Hey Guys,
Great news! I have made my first
student-centered lesson plan. With the assistance of my two awesome advisers, I
have made both a quiz and an activity for the AP World History class to take
tomorrow.
Mr. Bayer and I had some difficulty coming
up with a way to adapt his very lecture-based lessons, but Mr. Coaloa gave us
some good insight. We will still utilize our collection method of giving the
subjects a baseline quiz beforehand, and then the same quiz after the lesson.
The
difference here will be the lesson itself. Instead of Mr. Bayer or myself
giving the students a PowerPoint lecture, we will give the students a worksheet
that they must use the textbook to complete. Now, the information will be
found, processed, and ideally retained exclusively by the students. They may
work alone or in a group. The instructor’s role in this style is only to keep
the students on track. The kids can ask clarifying questions or ask the meaning
of something, but they must find the information without the teacher feeding it
to them.
In terms of student-centered classes,
tomorrow I also plan on observing a college level class taught by Mr. Coaloa
which utilizes a lesson wherein the students teach themselves.
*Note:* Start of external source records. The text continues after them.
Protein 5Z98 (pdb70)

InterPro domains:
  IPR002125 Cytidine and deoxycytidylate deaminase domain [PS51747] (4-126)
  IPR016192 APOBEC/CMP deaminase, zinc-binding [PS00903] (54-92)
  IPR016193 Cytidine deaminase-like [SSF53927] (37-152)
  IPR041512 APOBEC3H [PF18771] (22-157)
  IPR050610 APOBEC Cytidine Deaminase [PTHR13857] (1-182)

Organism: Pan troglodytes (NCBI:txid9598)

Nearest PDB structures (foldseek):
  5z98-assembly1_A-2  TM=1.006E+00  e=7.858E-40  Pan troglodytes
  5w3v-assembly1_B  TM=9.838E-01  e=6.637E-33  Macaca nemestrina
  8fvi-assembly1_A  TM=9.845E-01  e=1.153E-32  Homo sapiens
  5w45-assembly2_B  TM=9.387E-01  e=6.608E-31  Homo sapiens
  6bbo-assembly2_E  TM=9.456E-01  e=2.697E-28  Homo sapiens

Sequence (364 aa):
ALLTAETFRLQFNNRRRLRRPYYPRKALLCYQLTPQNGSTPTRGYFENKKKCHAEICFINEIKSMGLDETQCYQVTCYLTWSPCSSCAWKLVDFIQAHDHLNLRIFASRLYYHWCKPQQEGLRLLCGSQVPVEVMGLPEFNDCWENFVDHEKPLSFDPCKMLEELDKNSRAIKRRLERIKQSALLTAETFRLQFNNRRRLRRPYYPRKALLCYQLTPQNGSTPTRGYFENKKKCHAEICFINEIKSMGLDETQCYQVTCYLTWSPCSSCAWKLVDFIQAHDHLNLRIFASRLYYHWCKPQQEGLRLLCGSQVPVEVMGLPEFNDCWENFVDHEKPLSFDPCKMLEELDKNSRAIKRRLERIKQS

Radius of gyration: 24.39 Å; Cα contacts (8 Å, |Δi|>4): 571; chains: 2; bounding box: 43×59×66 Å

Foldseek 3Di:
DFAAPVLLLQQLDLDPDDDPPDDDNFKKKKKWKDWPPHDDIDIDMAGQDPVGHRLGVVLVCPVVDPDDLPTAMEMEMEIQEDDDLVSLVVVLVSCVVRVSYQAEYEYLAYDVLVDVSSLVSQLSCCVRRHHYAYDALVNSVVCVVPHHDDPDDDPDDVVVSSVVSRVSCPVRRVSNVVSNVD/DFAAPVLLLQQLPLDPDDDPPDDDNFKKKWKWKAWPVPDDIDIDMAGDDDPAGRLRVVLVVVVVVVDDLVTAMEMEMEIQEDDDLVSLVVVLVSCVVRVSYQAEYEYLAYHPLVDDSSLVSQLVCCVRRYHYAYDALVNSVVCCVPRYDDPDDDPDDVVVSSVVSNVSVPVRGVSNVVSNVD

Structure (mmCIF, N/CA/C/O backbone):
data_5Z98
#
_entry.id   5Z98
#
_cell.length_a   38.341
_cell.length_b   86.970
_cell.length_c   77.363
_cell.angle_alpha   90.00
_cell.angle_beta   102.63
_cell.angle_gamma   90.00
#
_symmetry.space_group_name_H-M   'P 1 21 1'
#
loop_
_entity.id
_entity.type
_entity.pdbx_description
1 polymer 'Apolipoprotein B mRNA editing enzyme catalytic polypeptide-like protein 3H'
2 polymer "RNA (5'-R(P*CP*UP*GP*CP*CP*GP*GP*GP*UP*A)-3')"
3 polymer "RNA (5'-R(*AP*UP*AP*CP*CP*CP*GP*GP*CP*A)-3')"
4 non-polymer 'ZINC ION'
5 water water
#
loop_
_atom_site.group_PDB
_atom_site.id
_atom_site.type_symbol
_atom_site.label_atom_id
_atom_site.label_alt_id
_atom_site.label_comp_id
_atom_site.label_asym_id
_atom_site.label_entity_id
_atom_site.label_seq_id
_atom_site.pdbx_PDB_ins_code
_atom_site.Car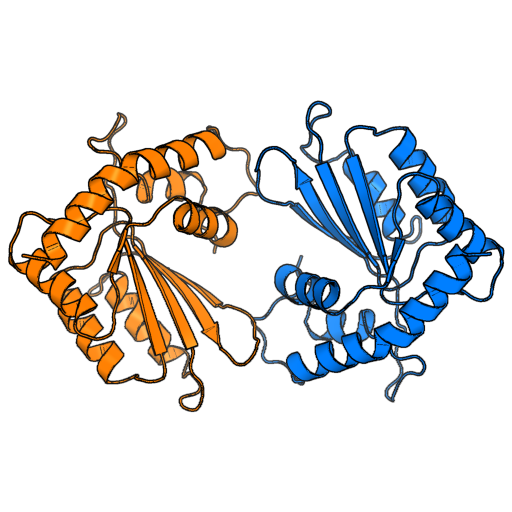tn_x
_atom_site.Cartn_y
_atom_site.Cartn_z
_atom_site.occupancy
_atom_site.B_iso_or_equiv
_atom_site.auth_seq_id
_atom_site.auth_comp_id
_atom_site.auth_asym_id
_atom_site.auth_atom_id
_atom_site.pdbx_PDB_model_num
ATOM 1 N N . ALA A 1 4 ? -15.034 -6.532 10.581 1.00 59.58 2 ALA A N 1
ATOM 2 C CA . ALA A 1 4 ? -13.981 -5.597 10.181 1.00 66.67 2 ALA A CA 1
ATOM 3 C C . ALA A 1 4 ? -12.678 -6.346 9.928 1.00 65.43 2 ALA A C 1
ATOM 4 O O . ALA A 1 4 ? -11.588 -5.774 10.022 1.00 65.37 2 ALA A O 1
ATOM 6 N N . LEU A 1 5 ? -12.804 -7.635 9.621 1.00 64.38 3 LEU A N 1
ATOM 7 C CA . LEU A 1 5 ? -11.667 -8.520 9.412 1.00 60.92 3 LEU A CA 1
ATOM 8 C C . LEU A 1 5 ? -11.599 -8.922 7.947 1.00 61.77 3 LEU A C 1
ATOM 9 O O . LEU A 1 5 ? -12.515 -9.579 7.438 1.00 64.19 3 LEU A O 1
ATOM 14 N N . LEU A 1 6 ? -10.505 -8.545 7.284 1.00 55.62 4 LEU A N 1
ATOM 15 C CA . LEU A 1 6 ? -10.223 -9.040 5.947 1.00 55.54 4 LEU A CA 1
ATOM 16 C C . LEU A 1 6 ? -10.335 -10.560 5.910 1.00 56.01 4 LEU A C 1
ATOM 17 O O . LEU A 1 6 ? -10.056 -11.247 6.897 1.00 52.18 4 LEU A O 1
ATOM 22 N N . THR A 1 7 ? -10.755 -11.093 4.764 1.00 57.66 5 THR A N 1
ATOM 23 C CA . THR A 1 7 ? -10.734 -12.539 4.586 1.00 47.96 5 THR A CA 1
ATOM 24 C C . THR A 1 7 ? -9.344 -12.976 4.144 1.00 49.47 5 THR A C 1
ATOM 25 O O . THR A 1 7 ? -8.587 -12.201 3.559 1.00 50.04 5 THR A O 1
ATOM 29 N N . ALA A 1 8 ? -9.003 -14.229 4.442 1.00 49.77 6 ALA A N 1
ATOM 30 C CA . ALA A 1 8 ? -7.668 -14.716 4.117 1.00 45.76 6 ALA A CA 1
ATOM 31 C C . ALA A 1 8 ? -7.391 -14.651 2.624 1.00 48.57 6 ALA A C 1
ATOM 32 O O . ALA A 1 8 ? -6.230 -14.525 2.222 1.00 49.85 6 ALA A O 1
ATOM 34 N N . GLU A 1 9 ? -8.428 -14.757 1.786 1.00 48.96 7 GLU A N 1
ATOM 35 C CA . GLU A 1 9 ? -8.209 -14.653 0.345 1.00 49.78 7 GLU A CA 1
ATOM 36 C C . GLU A 1 9 ? -7.909 -13.211 -0.052 1.00 46.71 7 GLU A C 1
ATOM 37 O O . GLU A 1 9 ? -7.073 -12.971 -0.927 1.00 47.14 7 GLU A O 1
ATOM 43 N N . THR A 1 10 ? -8.562 -12.242 0.603 1.00 45.18 8 THR A N 1
ATOM 44 C CA . THR A 1 10 ? -8.297 -10.838 0.307 1.00 47.93 8 THR A CA 1
ATOM 45 C C . THR A 1 10 ? -6.878 -10.458 0.692 1.00 46.41 8 THR A C 1
ATOM 46 O O . THR A 1 10 ? -6.168 -9.812 -0.084 1.00 46.77 8 THR A O 1
ATOM 50 N N . PHE A 1 11 ? -6.455 -10.812 1.907 1.00 43.64 9 PHE A N 1
ATOM 51 C CA . PHE A 1 11 ? -5.068 -10.551 2.281 1.00 43.93 9 PHE A CA 1
ATOM 52 C C . PHE A 1 11 ? -4.108 -11.135 1.246 1.00 46.52 9 PHE A C 1
ATOM 53 O O . PHE A 1 11 ? -3.212 -10.439 0.745 1.00 43.83 9 PHE A O 1
ATOM 61 N N . ARG A 1 12 ? -4.311 -12.405 0.882 1.00 40.86 10 ARG A N 1
ATOM 62 C CA . ARG A 1 12 ? -3.365 -13.094 0.014 1.00 38.84 10 ARG A CA 1
ATOM 63 C C . ARG A 1 12 ? -3.313 -12.444 -1.364 1.00 43.82 10 ARG A C 1
ATOM 64 O O . ARG A 1 12 ? -2.233 -12.228 -1.923 1.00 46.77 10 ARG A O 1
ATOM 72 N N . LEU A 1 13 ? -4.479 -12.148 -1.939 1.00 44.37 11 LEU A N 1
ATOM 73 C CA . LEU A 1 13 ? -4.525 -11.516 -3.257 1.00 46.41 11 LEU A CA 1
ATOM 74 C C . LEU A 1 13 ? -3.949 -10.101 -3.209 1.00 46.76 11 LEU A C 1
ATOM 75 O O . LEU A 1 13 ? -3.033 -9.764 -3.967 1.00 44.00 11 LEU A O 1
ATOM 80 N N . GLN A 1 14 ? -4.449 -9.282 -2.287 1.00 44.72 12 GLN A N 1
ATOM 81 C CA . GLN A 1 14 ? -4.203 -7.852 -2.317 1.00 45.01 12 GLN A CA 1
ATOM 82 C C . GLN A 1 14 ? -2.803 -7.471 -1.849 1.00 43.70 12 GLN A C 1
ATOM 83 O O . GLN A 1 14 ? -2.256 -6.461 -2.303 1.00 45.66 12 GLN A O 1
ATOM 89 N N . PHE A 1 15 ? -2.205 -8.232 -0.954 1.00 41.66 13 PHE A N 1
ATOM 90 C CA . PHE A 1 15 ? -0.876 -7.884 -0.487 1.00 41.53 13 PHE A CA 1
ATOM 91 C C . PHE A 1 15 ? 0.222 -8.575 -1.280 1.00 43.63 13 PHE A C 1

Writing an entire worksheet was difficult,
but I think that I was able to write it in a way that the students must process,
at least once, the information needed to learn the lesson and to take the quiz.
We will grade these quizzes tomorrow, and I will let you all know how it goes!
Till then!
Won't the pre-test skew your results? I've heard of studies that show that pre-tests increase student retention, no matter the instruction strategy.
ReplyDeleteWe have thought about that, and we are anticipating some affect. Putting this research into a simple answer is tricky. In order to empirically see a change, we have to establish a baseline for both methods. But If the pre-quizzes do increase the retention, both teaching methods will be taught to students at the same knowledge level. And in anticipation of this, we do not hand back graded pre-quizzes until after the post-quiz, and we ensure that there is substantial time between the students seeing the pre-quiz,the learning of the lesson and then taking the post-quiz.